● What needs to be done: Look through the data below and extract, unchanged, the lines from the one that contains "ATOM 131 C C" to the one that contains "ATOM 143 N N", both included.

[Saved data entries]
------------------------------------------------
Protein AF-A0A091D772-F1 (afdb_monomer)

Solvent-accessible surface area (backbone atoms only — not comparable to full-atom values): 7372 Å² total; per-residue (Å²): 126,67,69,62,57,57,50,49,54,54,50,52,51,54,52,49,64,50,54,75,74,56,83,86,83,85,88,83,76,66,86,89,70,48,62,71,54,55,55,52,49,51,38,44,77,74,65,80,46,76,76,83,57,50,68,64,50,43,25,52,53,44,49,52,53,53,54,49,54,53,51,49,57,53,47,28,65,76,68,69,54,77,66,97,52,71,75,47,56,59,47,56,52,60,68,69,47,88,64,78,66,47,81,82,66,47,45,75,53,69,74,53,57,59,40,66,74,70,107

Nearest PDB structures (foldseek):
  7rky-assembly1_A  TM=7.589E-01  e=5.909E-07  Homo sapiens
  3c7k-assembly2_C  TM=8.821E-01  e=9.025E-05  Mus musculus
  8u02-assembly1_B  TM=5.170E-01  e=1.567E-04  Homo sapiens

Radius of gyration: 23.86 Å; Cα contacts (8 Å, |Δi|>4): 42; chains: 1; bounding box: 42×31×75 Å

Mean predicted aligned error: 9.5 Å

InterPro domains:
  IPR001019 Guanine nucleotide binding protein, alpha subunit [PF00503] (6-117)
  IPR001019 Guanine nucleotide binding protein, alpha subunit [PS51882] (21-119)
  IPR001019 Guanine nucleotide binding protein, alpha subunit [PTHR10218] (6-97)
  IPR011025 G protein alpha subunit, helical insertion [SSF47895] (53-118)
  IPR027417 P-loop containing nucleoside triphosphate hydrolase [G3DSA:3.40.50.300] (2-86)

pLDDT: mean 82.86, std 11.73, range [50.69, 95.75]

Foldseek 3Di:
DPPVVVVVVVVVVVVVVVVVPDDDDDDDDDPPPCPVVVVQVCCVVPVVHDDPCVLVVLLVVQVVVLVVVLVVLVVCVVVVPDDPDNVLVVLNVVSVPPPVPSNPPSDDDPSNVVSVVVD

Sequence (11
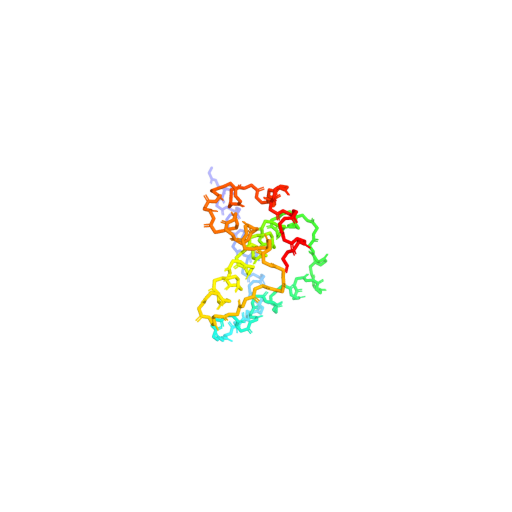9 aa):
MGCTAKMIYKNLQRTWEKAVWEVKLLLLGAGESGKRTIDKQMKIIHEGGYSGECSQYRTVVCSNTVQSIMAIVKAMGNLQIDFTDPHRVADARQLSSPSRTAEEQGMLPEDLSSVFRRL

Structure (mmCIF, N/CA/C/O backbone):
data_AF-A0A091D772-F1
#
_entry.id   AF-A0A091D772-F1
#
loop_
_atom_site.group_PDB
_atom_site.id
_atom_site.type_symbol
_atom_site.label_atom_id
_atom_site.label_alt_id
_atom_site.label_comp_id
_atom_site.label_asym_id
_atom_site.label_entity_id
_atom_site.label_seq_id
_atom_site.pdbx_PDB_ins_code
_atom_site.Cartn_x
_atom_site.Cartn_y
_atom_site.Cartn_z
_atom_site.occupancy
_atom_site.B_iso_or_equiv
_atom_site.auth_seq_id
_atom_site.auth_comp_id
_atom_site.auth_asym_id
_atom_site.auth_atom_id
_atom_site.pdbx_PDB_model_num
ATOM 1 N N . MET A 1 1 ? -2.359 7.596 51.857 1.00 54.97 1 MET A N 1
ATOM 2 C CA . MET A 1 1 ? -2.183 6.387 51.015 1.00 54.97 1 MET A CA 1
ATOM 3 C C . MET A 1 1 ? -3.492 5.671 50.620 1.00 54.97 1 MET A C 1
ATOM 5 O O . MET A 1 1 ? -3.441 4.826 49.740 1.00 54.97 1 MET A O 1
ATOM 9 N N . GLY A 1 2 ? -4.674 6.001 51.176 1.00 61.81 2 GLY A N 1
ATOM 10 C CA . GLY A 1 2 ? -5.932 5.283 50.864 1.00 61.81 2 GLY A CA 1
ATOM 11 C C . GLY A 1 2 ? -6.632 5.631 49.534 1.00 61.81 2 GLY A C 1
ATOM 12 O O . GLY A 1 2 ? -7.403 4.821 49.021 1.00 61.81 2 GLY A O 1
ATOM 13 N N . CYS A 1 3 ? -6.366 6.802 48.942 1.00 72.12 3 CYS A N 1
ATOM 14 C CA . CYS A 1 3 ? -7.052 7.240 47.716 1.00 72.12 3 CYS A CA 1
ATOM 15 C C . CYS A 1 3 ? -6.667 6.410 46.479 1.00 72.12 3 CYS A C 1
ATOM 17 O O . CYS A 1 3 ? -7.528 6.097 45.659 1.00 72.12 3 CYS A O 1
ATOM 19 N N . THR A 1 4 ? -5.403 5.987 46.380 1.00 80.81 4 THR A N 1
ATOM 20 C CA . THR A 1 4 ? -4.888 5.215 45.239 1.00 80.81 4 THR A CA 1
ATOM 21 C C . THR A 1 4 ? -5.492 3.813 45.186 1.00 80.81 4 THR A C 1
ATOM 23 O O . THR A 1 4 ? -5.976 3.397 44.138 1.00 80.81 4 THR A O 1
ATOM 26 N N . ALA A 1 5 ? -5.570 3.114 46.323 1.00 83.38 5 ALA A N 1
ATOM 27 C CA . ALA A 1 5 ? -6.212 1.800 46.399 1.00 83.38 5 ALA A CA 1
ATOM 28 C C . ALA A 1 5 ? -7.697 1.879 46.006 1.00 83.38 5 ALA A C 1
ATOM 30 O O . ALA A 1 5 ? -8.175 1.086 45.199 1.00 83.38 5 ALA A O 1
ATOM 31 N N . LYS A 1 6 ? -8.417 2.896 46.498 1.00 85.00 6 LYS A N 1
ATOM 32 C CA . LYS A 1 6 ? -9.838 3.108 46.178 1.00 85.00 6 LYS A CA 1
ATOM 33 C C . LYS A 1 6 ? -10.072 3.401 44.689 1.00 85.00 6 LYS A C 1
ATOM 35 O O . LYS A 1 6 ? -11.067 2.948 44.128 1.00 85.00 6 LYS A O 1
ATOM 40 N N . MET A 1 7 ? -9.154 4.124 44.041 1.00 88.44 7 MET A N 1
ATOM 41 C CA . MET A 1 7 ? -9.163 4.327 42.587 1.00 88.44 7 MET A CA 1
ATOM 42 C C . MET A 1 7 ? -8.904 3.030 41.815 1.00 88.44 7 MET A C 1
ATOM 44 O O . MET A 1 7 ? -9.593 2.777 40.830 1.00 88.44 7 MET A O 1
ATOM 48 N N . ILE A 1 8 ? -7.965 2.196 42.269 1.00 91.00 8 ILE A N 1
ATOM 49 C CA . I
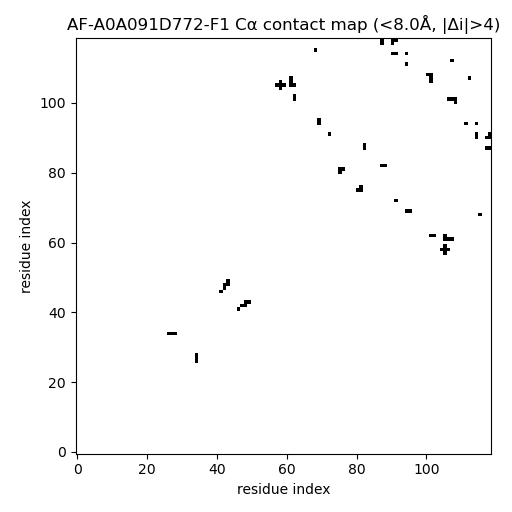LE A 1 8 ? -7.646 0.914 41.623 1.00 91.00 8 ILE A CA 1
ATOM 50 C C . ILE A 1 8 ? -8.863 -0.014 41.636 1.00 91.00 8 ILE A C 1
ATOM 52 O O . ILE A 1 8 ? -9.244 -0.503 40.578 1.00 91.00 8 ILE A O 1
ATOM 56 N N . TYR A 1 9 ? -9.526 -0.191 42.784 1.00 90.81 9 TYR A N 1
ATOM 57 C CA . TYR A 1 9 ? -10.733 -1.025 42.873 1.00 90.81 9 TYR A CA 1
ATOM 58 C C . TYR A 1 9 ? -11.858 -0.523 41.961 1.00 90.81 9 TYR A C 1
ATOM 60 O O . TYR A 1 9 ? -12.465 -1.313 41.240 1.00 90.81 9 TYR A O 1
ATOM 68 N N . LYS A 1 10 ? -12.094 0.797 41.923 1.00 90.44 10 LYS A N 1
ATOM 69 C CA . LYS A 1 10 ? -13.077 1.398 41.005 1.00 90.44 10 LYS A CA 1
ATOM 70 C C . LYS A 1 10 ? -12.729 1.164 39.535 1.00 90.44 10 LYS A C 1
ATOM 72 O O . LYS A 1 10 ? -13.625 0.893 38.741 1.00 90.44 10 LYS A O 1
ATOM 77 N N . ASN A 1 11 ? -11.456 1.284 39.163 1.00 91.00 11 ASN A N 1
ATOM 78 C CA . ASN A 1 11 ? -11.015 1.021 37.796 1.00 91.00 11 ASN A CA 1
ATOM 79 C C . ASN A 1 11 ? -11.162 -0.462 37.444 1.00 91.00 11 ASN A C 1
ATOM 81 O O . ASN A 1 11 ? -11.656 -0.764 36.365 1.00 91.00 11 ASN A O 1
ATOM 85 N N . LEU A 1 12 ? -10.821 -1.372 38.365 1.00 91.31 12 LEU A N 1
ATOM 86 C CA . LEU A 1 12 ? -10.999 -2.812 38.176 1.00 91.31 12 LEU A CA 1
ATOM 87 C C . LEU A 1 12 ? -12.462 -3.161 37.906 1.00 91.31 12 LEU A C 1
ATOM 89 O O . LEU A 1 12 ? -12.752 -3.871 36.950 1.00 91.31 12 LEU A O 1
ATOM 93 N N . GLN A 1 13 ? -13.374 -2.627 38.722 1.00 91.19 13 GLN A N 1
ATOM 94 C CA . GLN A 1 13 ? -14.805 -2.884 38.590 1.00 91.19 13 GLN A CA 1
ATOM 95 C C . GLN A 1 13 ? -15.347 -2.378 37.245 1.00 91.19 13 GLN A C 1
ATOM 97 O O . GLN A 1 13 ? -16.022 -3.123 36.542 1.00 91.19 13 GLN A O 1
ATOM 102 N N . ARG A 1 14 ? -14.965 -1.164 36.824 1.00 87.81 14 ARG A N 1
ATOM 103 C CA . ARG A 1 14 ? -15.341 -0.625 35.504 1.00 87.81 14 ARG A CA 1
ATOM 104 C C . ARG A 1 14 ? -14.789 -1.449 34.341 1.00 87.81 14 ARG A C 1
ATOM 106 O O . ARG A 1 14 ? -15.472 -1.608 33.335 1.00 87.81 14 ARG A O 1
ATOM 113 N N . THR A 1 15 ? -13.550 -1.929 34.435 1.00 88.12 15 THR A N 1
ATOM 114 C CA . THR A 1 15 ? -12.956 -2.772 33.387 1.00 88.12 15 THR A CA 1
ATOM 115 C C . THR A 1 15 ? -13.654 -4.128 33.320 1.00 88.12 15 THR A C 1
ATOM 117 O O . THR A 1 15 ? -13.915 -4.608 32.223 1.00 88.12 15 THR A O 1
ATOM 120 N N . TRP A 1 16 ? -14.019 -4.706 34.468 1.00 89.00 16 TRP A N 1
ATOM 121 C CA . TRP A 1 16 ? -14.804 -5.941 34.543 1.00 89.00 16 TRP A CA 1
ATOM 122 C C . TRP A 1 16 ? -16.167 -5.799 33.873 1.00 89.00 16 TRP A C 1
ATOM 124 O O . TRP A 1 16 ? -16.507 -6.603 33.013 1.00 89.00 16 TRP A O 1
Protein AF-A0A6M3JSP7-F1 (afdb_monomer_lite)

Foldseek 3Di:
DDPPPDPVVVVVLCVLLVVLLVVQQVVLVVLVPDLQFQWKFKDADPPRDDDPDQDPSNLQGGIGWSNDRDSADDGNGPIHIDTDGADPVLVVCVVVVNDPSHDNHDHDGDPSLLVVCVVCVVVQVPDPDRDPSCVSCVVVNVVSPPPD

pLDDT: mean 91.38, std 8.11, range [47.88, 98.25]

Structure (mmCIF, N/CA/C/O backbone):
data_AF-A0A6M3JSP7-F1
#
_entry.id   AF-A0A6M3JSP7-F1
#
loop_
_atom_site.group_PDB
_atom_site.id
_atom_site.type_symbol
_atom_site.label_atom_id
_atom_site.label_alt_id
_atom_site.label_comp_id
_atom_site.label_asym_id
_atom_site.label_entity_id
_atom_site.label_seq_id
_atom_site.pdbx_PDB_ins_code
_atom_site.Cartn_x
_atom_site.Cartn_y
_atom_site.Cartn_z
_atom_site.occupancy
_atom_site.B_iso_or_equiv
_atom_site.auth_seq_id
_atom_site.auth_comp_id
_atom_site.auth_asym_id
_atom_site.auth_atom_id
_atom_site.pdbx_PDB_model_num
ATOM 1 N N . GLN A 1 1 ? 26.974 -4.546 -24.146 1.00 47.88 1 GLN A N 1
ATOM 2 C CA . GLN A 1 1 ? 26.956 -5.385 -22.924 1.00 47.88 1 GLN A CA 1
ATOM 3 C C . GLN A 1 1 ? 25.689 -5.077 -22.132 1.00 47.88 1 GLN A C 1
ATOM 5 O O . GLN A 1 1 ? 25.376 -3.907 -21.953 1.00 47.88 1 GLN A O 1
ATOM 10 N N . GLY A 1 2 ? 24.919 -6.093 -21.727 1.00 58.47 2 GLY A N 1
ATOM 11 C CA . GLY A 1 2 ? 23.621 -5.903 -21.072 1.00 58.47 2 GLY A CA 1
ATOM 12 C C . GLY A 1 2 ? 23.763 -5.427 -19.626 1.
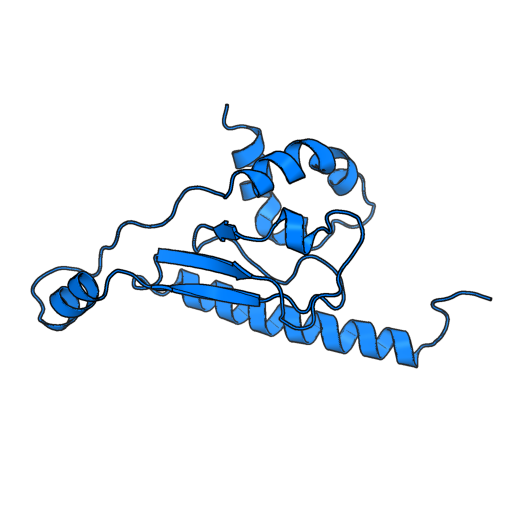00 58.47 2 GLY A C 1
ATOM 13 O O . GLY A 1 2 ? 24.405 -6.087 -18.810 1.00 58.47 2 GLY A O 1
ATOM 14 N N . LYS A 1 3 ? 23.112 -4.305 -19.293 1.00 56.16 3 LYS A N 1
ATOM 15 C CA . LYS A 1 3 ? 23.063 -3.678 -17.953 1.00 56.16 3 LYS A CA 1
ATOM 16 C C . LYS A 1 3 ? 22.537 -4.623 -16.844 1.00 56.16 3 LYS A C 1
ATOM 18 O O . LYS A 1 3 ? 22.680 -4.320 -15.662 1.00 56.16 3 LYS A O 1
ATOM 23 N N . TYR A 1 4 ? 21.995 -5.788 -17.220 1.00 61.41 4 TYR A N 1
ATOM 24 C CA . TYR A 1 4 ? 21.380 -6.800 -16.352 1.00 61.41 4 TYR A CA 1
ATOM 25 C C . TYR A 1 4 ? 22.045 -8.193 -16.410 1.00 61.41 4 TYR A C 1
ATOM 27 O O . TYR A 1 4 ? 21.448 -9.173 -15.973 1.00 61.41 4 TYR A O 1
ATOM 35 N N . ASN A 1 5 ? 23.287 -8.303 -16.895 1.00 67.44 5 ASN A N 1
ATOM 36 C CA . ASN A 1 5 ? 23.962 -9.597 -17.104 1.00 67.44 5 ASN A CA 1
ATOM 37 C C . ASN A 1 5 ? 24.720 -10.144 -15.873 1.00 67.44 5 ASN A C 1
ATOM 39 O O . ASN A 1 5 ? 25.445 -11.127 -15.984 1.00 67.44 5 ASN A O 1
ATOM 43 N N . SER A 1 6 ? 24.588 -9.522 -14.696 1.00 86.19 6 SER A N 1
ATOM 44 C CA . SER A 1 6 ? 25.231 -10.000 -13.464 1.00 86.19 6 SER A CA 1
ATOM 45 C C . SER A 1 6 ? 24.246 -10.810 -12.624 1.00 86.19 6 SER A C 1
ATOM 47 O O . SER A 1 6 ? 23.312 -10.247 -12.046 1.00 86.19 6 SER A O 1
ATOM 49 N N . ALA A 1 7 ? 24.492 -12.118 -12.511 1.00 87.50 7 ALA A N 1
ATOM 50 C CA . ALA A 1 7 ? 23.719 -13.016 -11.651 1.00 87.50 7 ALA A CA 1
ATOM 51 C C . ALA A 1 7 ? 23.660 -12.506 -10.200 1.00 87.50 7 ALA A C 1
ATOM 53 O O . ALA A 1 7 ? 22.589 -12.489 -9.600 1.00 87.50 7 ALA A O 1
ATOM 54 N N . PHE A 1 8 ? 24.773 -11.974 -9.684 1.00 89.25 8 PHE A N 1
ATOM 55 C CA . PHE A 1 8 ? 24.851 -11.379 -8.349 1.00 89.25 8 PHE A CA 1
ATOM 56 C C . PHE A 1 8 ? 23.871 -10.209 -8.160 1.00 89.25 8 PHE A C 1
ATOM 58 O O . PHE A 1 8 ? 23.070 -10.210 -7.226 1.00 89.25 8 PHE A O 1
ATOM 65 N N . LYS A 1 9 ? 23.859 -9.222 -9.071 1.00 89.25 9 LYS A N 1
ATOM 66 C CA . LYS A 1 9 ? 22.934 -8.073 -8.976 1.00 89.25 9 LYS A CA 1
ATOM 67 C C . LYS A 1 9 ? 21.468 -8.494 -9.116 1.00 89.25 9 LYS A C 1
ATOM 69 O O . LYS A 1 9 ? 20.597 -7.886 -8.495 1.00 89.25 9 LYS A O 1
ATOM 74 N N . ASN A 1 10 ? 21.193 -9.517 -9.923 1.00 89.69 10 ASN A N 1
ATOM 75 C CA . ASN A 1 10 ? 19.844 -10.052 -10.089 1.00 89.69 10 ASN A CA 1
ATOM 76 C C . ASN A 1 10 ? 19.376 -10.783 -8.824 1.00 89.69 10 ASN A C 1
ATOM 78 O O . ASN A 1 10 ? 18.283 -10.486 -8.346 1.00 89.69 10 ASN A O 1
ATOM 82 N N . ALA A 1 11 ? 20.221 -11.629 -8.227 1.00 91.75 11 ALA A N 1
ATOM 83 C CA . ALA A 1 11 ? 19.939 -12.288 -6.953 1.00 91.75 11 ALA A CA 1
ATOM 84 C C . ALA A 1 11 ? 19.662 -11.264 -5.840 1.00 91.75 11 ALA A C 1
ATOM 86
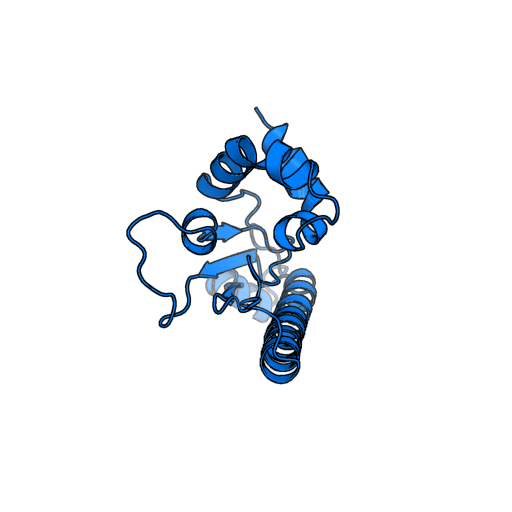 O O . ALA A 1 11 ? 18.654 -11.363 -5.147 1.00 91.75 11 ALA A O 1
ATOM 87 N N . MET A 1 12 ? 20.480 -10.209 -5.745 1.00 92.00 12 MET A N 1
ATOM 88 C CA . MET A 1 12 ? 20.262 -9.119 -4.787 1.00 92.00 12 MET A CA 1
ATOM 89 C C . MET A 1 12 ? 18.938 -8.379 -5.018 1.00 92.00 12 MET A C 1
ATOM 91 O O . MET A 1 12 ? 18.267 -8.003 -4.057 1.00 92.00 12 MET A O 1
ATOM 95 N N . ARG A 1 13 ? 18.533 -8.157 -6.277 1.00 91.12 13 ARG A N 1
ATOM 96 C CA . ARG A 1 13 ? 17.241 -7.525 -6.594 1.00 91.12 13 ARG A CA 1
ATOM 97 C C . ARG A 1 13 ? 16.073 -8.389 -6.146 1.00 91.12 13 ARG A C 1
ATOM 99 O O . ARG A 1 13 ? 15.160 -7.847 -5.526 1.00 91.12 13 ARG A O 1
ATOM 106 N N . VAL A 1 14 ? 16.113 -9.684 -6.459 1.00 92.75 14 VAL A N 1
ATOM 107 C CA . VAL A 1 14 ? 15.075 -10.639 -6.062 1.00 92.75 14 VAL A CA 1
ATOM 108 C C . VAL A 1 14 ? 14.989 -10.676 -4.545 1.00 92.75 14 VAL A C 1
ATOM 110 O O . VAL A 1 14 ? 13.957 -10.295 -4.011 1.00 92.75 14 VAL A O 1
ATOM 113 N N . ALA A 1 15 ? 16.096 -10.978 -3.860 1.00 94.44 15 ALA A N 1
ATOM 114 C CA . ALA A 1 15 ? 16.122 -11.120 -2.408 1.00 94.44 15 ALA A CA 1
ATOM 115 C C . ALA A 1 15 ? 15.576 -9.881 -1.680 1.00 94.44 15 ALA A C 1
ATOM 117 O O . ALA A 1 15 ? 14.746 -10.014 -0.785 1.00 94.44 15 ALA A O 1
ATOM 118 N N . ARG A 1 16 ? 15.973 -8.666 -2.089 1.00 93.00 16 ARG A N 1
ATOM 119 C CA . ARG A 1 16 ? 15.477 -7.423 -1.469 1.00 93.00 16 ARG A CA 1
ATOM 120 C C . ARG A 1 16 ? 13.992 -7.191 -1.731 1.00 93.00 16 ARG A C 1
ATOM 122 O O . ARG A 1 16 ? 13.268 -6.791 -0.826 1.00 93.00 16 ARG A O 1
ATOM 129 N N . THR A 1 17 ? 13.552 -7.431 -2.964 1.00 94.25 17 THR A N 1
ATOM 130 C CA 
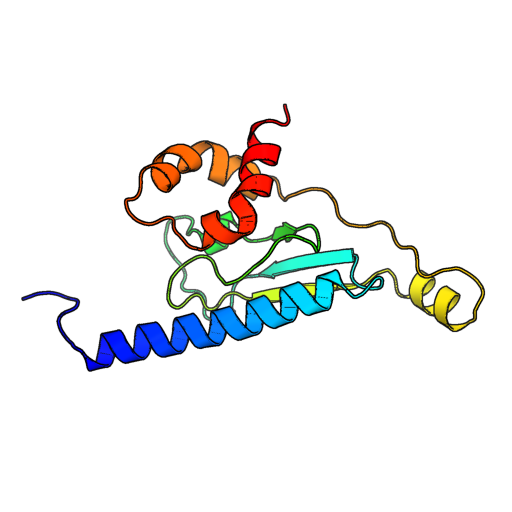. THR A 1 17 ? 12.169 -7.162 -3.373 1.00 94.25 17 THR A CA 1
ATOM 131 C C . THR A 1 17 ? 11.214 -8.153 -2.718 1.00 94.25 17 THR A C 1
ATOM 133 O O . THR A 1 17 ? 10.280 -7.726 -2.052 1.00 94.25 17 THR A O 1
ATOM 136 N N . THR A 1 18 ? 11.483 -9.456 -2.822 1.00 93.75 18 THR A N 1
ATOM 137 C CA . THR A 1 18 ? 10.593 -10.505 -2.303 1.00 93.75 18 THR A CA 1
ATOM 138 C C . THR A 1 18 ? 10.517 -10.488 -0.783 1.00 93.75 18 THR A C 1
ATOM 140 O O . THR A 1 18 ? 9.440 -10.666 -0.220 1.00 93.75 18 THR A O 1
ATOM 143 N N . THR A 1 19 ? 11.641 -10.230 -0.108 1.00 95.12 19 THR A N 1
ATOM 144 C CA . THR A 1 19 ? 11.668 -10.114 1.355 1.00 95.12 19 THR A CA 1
------------------------------------------------
● Result of this task:
ATOM 131 C C . THR A 1 17 ? 11.214 -8.153 -2.718 1.00 94.25 17 THR A C 1
ATOM 133 O O . THR A 1 17 ? 10.280 -7.726 -2.052 1.00 94.25 17 THR A O 1
ATOM 136 N N . THR A 1 18 ? 11.483 -9.456 -2.822 1.00 93.75 18 THR A N 1
ATOM 137 C CA . THR A 1 18 ? 10.593 -10.505 -2.303 1.00 93.75 18 THR A CA 1
ATOM 138 C C . THR A 1 18 ? 10.517 -10.488 -0.783 1.00 93.75 18 THR A C 1
ATOM 140 O O . THR A 1 18 ? 9.440 -10.666 -0.220 1.00 93.75 18 THR A O 1
ATOM 143 N N . THR A 1 19 ? 11.641 -10.230 -0.108 1.00 95.12 19 THR A N 1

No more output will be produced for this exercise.